I just wanted to show you a few pictures of the Faire in WI. I forgot to upload all the costumes that I took a photo of, but I have a few.


----------



## Lilly (Jun 13, 2006)

I love that place..and its only bout 20 miles from me.
Last yr they had a wood nymph that blended in with the trees and foilage was very hard to see her, but very cool costume.
My hubby wants to wear his reaper costume there, but it's always so hot he wouldn't last 10 min.


----------



## DeathTouch (Sep 6, 2005)

Actually I have a picture of a few more but saddly they are at home. One of the wood nymphs I almost stepped on. I have a picture of him. Also someone who was dressed in a Pan costume. I think I have a picture of that too. Will post it tonight.


----------



## Lilly (Jun 13, 2006)

cool


----------



## Ms. Wicked (Nov 14, 2006)

We were hoping to make it up there this year, but never made it!

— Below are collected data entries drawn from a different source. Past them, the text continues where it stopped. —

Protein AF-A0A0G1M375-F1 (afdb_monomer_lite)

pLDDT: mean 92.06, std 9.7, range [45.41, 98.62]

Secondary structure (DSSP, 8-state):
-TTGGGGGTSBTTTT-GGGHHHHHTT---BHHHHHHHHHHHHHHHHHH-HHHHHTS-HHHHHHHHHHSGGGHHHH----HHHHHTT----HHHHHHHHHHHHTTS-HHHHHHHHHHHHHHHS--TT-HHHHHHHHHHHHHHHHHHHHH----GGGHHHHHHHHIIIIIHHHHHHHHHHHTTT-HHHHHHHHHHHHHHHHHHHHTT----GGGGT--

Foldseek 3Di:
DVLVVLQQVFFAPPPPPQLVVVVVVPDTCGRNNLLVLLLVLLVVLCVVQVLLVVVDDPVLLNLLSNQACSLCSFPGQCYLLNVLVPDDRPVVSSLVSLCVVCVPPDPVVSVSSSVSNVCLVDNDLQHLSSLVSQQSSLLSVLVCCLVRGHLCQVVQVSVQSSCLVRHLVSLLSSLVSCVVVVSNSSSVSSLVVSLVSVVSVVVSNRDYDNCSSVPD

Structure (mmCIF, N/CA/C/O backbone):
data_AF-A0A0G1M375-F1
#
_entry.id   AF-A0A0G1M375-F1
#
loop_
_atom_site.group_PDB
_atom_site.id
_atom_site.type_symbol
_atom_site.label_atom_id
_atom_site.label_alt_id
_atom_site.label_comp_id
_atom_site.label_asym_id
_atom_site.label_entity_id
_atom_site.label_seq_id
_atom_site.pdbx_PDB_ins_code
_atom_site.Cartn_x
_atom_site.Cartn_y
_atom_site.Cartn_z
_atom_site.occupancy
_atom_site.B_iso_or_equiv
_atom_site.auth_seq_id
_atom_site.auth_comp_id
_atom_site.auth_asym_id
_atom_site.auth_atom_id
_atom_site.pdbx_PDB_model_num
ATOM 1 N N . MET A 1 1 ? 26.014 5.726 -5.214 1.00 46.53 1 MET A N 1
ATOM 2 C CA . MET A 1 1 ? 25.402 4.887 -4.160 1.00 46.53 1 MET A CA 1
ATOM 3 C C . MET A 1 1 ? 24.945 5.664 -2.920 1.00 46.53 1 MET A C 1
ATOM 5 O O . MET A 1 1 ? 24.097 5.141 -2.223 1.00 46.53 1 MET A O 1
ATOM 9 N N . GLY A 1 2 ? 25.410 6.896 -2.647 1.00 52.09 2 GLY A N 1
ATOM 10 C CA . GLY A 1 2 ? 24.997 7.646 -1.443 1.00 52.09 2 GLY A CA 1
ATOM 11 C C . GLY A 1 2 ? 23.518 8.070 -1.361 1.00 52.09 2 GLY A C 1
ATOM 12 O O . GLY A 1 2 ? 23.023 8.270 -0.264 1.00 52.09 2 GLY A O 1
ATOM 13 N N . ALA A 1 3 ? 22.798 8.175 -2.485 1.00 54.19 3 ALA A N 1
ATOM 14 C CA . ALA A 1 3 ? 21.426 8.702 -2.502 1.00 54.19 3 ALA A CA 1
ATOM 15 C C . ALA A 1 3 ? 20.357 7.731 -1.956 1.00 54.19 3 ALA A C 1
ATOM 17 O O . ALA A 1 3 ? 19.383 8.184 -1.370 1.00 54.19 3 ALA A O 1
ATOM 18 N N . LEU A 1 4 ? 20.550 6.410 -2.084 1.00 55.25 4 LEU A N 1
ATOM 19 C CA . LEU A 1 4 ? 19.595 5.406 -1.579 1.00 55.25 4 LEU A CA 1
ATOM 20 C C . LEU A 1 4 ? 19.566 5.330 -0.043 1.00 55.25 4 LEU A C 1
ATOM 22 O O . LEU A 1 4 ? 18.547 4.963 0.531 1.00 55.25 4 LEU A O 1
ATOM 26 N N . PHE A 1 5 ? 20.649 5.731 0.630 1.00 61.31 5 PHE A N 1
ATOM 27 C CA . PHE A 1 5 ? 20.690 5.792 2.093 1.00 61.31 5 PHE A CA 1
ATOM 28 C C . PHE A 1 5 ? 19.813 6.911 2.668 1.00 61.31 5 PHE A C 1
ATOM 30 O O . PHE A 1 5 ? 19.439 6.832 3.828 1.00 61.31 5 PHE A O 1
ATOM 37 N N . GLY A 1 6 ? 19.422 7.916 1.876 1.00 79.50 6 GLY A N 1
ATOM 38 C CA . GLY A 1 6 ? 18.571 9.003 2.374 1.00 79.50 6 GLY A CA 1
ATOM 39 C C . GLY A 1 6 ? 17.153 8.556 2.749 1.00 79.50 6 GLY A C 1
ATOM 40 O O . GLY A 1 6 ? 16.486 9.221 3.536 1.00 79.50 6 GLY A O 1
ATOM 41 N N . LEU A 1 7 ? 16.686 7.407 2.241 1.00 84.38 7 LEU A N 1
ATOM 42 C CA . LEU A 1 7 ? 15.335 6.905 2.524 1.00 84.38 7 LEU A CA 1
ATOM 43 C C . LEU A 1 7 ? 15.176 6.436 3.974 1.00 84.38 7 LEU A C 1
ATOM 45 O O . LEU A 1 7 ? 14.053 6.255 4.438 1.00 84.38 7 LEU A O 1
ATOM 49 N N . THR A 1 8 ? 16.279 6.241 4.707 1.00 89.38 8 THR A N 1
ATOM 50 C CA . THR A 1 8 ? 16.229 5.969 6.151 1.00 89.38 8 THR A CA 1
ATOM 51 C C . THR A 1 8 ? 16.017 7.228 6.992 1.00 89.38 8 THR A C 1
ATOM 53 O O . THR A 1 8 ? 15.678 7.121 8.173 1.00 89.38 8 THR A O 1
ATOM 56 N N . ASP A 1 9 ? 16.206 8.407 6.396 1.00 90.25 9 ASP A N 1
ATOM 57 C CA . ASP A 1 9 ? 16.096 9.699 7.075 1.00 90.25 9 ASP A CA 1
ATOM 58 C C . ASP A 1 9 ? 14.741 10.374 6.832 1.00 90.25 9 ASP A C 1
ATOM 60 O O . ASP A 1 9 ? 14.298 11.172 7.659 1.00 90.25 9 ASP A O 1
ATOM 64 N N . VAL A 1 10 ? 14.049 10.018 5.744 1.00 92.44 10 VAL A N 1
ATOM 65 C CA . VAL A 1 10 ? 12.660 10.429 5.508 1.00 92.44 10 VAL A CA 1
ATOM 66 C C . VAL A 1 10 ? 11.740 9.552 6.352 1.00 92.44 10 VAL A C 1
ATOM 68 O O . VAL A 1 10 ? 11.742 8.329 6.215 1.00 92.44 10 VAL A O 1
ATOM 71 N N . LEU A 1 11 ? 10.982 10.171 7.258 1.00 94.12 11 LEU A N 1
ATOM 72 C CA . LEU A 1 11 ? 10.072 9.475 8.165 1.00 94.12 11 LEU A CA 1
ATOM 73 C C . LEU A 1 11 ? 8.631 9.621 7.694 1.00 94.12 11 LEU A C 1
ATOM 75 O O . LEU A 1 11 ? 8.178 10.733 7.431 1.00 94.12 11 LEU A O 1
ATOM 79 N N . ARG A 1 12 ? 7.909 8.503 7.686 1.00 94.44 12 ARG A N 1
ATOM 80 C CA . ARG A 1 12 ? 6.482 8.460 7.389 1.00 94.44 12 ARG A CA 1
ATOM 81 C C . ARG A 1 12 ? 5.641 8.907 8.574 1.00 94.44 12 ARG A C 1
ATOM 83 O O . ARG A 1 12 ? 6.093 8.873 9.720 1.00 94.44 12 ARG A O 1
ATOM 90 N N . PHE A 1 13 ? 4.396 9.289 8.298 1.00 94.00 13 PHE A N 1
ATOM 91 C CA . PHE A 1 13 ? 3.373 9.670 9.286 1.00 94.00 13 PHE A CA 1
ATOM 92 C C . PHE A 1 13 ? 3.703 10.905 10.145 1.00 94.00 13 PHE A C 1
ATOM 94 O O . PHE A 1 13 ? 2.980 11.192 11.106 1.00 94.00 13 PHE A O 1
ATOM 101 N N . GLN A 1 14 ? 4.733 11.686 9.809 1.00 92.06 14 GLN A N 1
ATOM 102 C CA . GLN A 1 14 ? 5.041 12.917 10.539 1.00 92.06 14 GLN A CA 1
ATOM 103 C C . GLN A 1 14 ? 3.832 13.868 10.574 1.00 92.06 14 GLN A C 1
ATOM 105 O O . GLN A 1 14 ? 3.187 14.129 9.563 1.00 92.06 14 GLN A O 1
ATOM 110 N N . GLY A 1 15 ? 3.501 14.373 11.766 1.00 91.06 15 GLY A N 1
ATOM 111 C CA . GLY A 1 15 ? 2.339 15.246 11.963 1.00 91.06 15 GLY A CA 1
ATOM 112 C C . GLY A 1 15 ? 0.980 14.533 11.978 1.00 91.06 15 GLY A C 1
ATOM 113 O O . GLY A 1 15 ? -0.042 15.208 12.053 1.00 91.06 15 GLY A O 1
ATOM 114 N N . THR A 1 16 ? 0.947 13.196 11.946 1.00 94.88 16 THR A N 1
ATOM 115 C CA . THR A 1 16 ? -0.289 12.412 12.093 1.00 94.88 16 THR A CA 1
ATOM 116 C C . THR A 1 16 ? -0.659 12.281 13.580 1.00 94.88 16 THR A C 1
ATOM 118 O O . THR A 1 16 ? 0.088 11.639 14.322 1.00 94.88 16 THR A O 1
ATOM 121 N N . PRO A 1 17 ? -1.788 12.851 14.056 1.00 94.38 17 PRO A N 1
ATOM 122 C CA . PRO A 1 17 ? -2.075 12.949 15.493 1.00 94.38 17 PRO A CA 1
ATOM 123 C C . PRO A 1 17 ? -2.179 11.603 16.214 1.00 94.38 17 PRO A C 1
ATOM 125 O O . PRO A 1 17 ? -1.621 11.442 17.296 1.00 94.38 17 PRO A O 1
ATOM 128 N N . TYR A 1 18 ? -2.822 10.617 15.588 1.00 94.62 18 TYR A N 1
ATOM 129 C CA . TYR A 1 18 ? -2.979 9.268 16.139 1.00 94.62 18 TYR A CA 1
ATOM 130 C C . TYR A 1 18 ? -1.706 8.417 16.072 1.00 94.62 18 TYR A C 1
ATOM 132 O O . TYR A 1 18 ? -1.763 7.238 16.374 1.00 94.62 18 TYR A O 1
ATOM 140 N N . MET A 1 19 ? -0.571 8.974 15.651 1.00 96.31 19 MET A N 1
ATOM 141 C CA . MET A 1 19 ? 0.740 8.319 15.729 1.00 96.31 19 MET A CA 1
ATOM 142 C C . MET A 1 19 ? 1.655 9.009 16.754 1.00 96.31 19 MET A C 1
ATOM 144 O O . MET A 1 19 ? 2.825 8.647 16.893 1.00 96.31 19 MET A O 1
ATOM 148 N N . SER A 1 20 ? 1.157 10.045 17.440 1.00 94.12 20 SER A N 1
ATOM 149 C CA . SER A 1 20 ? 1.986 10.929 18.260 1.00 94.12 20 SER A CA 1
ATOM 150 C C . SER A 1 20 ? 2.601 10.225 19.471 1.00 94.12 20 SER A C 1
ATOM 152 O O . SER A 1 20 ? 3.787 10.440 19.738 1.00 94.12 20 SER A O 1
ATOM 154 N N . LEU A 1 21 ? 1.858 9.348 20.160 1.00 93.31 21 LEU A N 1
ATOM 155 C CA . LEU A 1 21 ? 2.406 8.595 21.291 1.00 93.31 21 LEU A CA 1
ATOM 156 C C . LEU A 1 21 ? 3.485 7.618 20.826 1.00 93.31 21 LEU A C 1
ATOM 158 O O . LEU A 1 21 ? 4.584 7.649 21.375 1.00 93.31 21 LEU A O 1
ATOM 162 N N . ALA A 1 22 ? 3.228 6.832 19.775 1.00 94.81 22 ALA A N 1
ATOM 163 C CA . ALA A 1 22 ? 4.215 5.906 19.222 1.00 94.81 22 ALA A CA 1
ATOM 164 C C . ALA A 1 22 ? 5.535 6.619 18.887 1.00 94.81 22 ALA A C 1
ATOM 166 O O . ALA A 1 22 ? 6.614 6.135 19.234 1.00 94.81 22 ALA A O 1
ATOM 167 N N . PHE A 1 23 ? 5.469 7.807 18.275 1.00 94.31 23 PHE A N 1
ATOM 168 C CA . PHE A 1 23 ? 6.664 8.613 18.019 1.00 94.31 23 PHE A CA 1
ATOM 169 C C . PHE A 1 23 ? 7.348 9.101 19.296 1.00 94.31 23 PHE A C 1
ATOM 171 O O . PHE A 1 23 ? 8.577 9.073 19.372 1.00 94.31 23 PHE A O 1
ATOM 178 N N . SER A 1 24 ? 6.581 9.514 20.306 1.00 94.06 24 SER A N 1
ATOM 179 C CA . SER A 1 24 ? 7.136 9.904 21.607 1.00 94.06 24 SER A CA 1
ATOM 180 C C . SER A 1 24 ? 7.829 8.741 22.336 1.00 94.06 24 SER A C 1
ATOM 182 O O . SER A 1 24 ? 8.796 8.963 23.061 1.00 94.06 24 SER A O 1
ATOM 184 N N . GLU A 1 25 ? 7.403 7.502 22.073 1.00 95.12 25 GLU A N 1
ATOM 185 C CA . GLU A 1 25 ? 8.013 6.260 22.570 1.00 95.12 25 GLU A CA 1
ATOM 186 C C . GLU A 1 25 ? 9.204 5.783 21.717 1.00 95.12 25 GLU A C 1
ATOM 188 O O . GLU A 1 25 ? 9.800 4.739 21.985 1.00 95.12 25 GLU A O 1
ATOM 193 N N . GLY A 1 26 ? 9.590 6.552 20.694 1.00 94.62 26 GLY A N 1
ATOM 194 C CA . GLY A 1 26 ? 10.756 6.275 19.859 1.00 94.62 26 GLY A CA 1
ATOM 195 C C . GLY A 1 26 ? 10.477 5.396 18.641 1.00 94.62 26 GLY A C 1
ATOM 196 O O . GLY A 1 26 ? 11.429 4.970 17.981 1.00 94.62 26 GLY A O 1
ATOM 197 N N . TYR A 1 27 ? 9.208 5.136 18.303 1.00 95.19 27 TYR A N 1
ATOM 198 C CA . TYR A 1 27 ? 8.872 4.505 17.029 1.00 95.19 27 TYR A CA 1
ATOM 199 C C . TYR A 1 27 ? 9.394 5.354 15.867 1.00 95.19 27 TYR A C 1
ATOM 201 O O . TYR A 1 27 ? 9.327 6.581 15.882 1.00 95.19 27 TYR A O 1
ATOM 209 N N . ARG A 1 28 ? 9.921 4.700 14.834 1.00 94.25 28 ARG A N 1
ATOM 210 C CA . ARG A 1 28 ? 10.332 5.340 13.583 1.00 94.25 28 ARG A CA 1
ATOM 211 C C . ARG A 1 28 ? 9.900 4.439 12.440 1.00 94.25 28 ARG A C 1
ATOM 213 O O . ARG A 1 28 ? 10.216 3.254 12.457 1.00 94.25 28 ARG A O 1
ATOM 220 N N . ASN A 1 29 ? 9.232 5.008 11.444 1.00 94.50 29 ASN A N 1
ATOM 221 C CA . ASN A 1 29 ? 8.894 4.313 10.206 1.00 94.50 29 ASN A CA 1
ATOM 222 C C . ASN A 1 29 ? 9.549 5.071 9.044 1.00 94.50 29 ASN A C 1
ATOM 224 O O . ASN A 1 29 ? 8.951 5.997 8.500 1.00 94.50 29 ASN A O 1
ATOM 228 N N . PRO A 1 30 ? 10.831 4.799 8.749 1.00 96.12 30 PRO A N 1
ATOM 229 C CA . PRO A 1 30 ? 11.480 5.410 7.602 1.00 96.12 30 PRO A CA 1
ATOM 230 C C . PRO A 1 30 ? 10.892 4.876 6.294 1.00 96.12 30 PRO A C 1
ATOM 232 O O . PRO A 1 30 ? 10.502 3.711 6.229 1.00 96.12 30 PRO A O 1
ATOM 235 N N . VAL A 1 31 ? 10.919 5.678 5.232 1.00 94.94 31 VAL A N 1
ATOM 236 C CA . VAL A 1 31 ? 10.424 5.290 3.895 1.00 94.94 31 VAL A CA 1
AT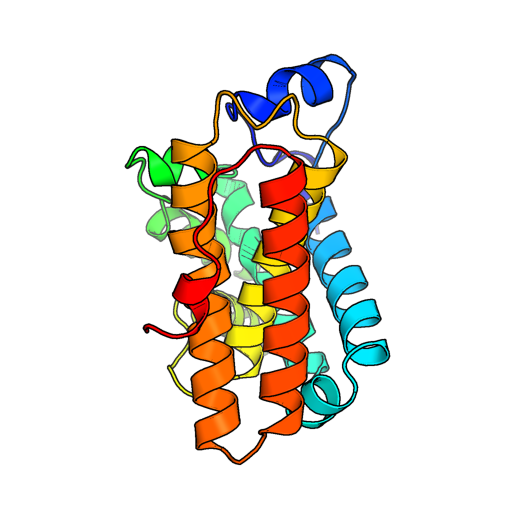OM 237 C C . VAL A 1 31 ? 11.114 4.029 3.379 1.00 94.94 31 VAL A C 1
ATOM 239 O O . VAL A 1 31 ? 10.462 3.097 2.916 1.00 94.94 31 VAL A O 1
ATOM 242 N N . GLY A 1 32 ? 12.436 3.931 3.549 1.00 94.00 32 GLY A N 1
ATOM 243 C CA . GLY A 1 32 ? 13.176 2.716 3.193 1.00 94.00 32 GLY A CA 1
ATOM 244 C C . GLY A 1 32 ? 12.738 1.484 4.000 1.00 94.00 32 GLY A C 1
ATOM 245 O O . GLY A 1 32 ? 12.797 0.362 3.499 1.00 94.00 32 GLY A O 1
ATOM 246 N N . GLY A 1 33 ? 12.265 1.692 5.234 1.00 95.31 33 GLY A N 1
ATOM 247 C CA . GLY A 1 33 ? 11.645 0.654 6.056 1.00 95.31 33 GLY A CA 1
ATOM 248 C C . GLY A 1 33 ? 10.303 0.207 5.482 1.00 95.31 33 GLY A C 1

It looks like a lot of fun and another opportunity for me to dress up in a costume of some sort! Hopefully, next year.


----------



## DeathTouch (Sep 6, 2005)

Opps, I almost forgot about the other pictures. Here are the photos I promised earlier.


----------



## Lilly (Jun 13, 2006)

Mrs.W what about a meet and greet at the fair next yr sometime?


----------



## Frighteners Entertainment (Jan 24, 2006)

I like that idea Lilly!!


----------



## DeathTouch (Sep 6, 2005)

Road Trip!


----------



## Ms. Wicked (Nov 14, 2006)

I'd love to do a meet and greet for anybody who wants to go!!!

Count me in!!!!!

I'm _so _going to make something to wear to this !!!!!


----------



## Sickie Ickie (Jun 20, 2006)

Blech. Not for me. I just have something against being insulted all the time by actors as part of the atmosphere. As you can prob tell, I do NOT find Rickles funny!


----------



## Ms. Wicked (Nov 14, 2006)

Oh come on - it will be fun!!!!

I'll tell anybody who bothers you to **** off!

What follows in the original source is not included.